PROBLEM TO SOLVE
Please repeat the lines below, exactly and only, from the one that holds "ATOM 38 C C" through the one that holds "ATOM 57 O O".

TASK INPUT
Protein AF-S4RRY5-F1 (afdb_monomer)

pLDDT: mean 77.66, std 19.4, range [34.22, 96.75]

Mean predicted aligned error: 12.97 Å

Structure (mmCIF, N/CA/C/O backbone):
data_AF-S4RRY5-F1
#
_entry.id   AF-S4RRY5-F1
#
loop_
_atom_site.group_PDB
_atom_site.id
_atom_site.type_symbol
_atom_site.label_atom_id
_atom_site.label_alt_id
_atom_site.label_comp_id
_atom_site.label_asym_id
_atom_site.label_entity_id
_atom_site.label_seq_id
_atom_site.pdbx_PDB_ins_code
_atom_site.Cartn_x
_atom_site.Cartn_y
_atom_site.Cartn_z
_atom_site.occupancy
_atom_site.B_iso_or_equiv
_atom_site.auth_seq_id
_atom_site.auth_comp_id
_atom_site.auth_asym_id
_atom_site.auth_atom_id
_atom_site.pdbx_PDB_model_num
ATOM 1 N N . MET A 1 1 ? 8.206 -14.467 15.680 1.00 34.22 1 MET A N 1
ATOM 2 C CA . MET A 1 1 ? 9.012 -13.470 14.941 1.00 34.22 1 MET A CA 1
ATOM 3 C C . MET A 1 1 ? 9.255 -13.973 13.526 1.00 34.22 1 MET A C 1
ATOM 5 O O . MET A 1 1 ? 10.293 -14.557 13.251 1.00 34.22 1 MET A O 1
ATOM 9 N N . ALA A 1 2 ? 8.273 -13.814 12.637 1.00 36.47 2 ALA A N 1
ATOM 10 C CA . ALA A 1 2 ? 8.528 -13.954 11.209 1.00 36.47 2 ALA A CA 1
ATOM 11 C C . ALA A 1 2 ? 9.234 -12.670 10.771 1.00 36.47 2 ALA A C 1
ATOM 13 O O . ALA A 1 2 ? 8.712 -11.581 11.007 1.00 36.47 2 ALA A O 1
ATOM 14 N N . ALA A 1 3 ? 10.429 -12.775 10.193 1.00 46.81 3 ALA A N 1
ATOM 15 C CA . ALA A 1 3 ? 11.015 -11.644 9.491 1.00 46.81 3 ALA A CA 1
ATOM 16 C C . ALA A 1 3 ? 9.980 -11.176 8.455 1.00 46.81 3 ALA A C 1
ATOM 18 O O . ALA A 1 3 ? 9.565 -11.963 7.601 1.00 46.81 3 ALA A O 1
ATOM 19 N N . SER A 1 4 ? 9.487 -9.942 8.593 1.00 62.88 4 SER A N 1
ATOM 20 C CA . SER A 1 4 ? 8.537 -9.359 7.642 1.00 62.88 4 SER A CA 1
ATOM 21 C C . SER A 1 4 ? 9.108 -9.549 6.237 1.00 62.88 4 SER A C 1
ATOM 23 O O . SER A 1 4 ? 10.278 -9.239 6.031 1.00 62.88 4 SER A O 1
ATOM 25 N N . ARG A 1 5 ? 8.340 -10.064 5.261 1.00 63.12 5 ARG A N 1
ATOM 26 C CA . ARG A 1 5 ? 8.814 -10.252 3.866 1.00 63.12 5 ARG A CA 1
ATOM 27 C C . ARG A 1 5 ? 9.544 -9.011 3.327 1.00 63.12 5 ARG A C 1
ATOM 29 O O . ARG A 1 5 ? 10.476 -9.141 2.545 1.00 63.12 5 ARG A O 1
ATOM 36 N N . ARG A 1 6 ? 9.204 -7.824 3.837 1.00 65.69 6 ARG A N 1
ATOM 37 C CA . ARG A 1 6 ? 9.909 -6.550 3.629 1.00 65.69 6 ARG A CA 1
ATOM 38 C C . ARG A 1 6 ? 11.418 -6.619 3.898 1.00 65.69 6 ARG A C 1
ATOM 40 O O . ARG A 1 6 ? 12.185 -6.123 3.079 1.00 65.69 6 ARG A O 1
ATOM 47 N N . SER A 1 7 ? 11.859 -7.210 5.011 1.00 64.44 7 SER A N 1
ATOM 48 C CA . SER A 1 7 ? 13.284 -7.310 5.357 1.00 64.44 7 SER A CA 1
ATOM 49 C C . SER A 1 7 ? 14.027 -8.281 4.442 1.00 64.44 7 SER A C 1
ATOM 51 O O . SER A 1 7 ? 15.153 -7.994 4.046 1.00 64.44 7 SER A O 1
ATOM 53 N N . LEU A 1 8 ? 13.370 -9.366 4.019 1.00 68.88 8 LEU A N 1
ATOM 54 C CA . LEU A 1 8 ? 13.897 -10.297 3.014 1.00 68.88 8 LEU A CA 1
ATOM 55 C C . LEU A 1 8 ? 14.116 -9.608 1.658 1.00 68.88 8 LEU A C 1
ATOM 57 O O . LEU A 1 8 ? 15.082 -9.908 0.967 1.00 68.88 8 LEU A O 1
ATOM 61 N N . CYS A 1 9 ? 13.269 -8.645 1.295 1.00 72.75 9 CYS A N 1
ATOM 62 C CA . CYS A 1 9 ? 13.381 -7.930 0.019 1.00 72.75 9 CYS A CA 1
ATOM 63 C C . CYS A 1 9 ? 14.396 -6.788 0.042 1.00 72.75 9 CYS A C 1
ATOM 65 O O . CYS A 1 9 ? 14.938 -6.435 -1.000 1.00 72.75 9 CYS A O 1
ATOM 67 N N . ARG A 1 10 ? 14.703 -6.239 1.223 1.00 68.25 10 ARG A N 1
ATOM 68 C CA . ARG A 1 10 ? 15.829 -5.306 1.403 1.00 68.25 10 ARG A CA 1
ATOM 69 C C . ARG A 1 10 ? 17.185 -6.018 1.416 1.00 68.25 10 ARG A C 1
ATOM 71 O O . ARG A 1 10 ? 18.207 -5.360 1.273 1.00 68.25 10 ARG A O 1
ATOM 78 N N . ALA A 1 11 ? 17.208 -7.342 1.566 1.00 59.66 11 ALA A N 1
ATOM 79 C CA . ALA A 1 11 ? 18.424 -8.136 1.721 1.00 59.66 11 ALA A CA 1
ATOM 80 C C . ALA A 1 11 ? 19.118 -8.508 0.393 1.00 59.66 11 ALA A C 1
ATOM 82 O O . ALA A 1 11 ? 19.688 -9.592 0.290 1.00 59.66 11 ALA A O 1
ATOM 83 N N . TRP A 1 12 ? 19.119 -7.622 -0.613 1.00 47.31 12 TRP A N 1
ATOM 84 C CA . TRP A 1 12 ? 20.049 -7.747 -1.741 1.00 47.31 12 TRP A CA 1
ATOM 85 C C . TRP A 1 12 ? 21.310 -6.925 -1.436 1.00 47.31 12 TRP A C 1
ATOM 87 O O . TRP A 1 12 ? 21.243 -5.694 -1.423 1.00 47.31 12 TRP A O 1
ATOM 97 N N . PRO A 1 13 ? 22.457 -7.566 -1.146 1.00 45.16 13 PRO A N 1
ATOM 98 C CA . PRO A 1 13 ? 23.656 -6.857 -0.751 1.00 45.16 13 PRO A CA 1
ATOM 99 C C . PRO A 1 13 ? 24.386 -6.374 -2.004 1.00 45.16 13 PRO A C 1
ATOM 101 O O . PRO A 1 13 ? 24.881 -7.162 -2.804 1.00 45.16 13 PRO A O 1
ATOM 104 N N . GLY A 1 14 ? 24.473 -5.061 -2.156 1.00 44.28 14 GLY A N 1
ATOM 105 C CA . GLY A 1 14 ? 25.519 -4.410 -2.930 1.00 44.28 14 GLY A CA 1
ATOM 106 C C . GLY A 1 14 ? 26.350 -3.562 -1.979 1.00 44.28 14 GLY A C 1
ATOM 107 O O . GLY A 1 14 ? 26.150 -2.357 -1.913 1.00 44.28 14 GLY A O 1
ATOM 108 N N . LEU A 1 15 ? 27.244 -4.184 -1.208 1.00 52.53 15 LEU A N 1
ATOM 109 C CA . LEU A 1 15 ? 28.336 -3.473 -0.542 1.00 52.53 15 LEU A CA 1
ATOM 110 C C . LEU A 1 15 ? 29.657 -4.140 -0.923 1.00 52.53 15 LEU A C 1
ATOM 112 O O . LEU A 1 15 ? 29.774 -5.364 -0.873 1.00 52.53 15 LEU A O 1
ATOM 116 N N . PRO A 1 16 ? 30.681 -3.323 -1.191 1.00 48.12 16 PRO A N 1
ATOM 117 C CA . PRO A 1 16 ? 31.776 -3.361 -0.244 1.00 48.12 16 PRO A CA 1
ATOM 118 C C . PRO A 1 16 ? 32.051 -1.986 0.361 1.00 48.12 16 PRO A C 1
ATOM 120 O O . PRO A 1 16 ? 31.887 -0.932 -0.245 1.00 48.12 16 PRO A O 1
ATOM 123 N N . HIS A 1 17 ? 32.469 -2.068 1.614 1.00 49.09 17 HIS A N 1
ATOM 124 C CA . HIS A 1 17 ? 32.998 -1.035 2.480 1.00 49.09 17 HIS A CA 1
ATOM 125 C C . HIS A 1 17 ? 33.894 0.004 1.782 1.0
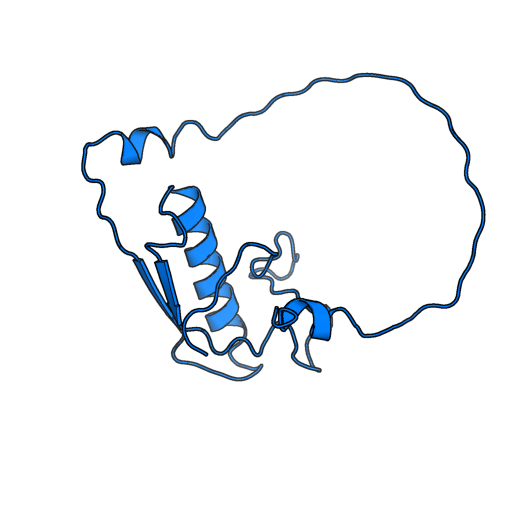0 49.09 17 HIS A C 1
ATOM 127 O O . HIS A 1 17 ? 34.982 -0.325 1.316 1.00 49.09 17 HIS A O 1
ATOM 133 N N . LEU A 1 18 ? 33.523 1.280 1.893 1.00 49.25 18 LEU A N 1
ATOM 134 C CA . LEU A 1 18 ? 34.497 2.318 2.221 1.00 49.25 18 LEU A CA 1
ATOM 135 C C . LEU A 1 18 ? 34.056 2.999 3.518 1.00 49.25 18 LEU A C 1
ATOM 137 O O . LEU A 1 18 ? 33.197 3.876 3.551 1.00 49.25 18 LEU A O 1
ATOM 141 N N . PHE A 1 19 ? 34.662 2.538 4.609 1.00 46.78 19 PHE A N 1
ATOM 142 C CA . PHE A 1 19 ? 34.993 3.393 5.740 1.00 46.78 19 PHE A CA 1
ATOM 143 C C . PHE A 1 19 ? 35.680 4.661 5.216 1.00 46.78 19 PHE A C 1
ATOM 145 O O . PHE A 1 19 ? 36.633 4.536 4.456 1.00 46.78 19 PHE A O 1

...

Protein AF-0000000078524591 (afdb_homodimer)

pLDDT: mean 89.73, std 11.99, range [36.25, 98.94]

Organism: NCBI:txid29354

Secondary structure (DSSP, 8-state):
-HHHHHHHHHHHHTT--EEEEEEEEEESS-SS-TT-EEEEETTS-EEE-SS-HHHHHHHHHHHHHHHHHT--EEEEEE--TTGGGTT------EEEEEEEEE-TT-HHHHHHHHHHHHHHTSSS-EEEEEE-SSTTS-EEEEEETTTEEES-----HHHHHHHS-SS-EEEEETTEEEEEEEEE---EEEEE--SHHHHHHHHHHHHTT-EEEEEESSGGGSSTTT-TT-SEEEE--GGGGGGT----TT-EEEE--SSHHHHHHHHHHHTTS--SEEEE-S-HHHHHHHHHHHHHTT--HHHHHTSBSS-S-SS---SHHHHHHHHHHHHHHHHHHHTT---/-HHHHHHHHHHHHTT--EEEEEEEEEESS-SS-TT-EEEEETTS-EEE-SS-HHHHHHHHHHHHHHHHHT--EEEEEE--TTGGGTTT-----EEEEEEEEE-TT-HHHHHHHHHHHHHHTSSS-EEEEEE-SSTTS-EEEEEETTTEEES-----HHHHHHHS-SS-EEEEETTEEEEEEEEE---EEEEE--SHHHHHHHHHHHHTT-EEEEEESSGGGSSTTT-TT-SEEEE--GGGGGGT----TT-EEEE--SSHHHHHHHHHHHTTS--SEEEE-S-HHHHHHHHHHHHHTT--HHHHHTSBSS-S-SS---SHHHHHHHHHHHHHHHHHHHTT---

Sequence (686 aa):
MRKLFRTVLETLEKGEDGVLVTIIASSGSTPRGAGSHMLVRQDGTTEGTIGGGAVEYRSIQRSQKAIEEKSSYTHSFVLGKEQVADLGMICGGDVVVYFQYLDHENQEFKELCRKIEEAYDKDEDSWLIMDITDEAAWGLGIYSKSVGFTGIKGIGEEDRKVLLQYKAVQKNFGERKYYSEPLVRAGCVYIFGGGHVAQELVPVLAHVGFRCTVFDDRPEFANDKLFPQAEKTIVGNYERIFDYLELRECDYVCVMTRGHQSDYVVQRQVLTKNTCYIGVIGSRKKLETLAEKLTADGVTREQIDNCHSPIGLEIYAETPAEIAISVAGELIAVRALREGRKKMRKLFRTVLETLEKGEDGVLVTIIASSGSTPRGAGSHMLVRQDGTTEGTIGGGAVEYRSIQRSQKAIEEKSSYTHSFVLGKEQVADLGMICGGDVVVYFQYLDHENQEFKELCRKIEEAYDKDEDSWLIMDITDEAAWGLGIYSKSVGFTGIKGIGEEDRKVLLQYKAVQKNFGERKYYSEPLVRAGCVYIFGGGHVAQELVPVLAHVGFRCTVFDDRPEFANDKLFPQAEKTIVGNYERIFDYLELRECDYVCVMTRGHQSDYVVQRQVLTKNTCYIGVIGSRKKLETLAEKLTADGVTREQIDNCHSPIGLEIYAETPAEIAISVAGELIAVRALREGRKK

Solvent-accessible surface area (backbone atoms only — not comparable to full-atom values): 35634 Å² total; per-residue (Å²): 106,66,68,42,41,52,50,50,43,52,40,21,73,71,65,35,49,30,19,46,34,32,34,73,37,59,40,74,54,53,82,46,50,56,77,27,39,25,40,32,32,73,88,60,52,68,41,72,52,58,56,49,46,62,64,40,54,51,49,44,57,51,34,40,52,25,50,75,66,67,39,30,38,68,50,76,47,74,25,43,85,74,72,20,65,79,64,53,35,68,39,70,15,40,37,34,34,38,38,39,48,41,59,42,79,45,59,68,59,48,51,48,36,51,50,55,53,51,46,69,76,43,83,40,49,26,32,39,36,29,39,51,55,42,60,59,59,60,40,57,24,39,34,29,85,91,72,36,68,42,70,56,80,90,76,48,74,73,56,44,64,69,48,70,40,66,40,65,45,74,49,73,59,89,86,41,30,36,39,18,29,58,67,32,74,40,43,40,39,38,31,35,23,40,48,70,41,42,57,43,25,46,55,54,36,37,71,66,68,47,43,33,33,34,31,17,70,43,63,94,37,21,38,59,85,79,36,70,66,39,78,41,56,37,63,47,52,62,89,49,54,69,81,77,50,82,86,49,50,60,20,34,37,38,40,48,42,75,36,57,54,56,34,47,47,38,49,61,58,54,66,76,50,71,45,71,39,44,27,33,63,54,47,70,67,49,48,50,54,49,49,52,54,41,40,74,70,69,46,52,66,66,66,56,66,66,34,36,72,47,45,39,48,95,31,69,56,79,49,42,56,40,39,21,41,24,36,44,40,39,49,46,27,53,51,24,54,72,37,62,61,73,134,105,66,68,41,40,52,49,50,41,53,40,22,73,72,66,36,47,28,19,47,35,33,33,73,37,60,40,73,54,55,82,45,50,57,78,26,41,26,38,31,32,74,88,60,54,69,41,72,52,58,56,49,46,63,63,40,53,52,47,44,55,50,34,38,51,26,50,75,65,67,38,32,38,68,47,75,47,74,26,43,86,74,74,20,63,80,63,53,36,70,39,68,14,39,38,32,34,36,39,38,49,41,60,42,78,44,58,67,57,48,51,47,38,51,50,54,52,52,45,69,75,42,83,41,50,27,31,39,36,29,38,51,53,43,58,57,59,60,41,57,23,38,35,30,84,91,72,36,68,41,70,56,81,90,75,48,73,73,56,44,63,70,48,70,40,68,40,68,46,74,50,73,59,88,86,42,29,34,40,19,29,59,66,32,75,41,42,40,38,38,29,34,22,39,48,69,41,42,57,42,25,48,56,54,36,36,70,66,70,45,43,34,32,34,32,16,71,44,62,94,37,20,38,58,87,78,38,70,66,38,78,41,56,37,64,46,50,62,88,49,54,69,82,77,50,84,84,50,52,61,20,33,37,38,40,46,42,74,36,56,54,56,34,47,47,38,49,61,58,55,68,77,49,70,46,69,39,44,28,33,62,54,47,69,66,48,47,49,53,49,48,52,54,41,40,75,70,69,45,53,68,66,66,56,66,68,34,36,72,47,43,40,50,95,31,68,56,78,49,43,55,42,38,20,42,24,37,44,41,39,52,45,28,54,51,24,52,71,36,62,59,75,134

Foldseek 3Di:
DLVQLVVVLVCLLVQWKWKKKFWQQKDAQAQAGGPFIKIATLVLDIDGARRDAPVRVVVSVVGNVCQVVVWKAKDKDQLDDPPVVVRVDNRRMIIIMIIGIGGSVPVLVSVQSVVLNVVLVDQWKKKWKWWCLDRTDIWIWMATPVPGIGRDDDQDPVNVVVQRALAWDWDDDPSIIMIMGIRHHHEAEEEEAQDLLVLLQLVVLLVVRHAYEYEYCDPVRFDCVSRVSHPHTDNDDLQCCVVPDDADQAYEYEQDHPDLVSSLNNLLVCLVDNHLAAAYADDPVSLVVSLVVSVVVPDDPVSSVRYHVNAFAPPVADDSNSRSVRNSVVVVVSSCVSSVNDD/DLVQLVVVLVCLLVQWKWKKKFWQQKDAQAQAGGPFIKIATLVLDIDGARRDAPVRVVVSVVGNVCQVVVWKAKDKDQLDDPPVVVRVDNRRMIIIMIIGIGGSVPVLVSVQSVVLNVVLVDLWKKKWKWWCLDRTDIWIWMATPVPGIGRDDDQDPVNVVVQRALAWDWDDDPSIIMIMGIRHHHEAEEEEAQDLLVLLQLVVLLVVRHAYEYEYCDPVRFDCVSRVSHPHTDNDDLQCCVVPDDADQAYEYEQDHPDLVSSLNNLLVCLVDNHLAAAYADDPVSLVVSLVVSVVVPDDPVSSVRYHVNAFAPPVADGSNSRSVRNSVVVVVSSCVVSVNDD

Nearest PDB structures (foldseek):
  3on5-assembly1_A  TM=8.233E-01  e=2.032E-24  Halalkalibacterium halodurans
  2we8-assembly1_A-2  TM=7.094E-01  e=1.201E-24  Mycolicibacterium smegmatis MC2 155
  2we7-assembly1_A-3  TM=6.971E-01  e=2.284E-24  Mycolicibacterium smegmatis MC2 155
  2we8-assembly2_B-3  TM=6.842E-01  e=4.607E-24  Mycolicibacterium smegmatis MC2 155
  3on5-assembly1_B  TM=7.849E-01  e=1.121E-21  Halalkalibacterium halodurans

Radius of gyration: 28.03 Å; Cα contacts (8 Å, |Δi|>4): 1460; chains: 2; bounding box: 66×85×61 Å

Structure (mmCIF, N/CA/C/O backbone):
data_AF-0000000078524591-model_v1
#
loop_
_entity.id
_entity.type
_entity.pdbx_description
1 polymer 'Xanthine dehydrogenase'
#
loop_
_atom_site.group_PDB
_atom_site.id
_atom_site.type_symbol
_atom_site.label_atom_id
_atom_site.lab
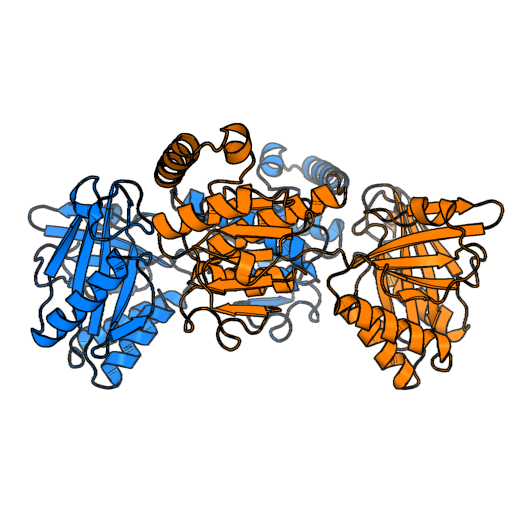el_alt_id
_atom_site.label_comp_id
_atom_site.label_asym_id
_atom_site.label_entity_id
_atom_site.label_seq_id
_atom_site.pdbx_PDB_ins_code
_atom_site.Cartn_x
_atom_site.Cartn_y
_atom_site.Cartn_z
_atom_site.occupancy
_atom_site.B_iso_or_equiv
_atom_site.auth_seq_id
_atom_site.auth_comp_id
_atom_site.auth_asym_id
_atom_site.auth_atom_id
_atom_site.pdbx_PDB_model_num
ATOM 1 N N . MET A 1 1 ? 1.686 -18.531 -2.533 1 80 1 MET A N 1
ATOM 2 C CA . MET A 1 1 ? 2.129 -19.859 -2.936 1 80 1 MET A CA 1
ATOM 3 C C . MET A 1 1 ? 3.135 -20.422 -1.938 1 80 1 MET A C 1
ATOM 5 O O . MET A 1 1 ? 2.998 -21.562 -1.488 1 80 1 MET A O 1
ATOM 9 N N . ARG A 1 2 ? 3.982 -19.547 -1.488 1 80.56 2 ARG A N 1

RESPONSE AREA
ATOM 38 C C . ARG A 1 6 ? 11.418 -6.619 3.898 1.00 65.69 6 ARG A C 1
ATOM 40 O O . ARG A 1 6 ? 12.185 -6.123 3.079 1.00 65.69 6 ARG A O 1
ATOM 47 N N . SER A 1 7 ? 11.859 -7.210 5.011 1.00 64.44 7 SER A N 1
ATOM 48 C CA . SER A 1 7 ? 13.284 -7.310 5.357 1.00 64.44 7 SER A CA 1
ATOM 49 C C . SER A 1 7 ? 14.027 -8.281 4.442 1.00 64.44 7 SER A C 1
ATOM 51 O O . SER A 1 7 ? 15.153 -7.994 4.046 1.00 64.44 7 SER A O 1
ATOM 53 N N . LEU A 1 8 ? 13.370 -9.366 4.019 1.00 68.88 8 LEU A N 1
ATOM 54 C CA . LEU A 1 8 ? 13.897 -10.297 3.014 1.00 68.88 8 LEU A CA 1
ATOM 55 C C . LEU A 1 8 ? 14.116 -9.608 1.658 1.00 68.88 8 LEU A C 1
ATOM 57 O O . LEU A 1 8 ? 15.082 -9.908 0.967 1.00 68.88 8 LEU A O 1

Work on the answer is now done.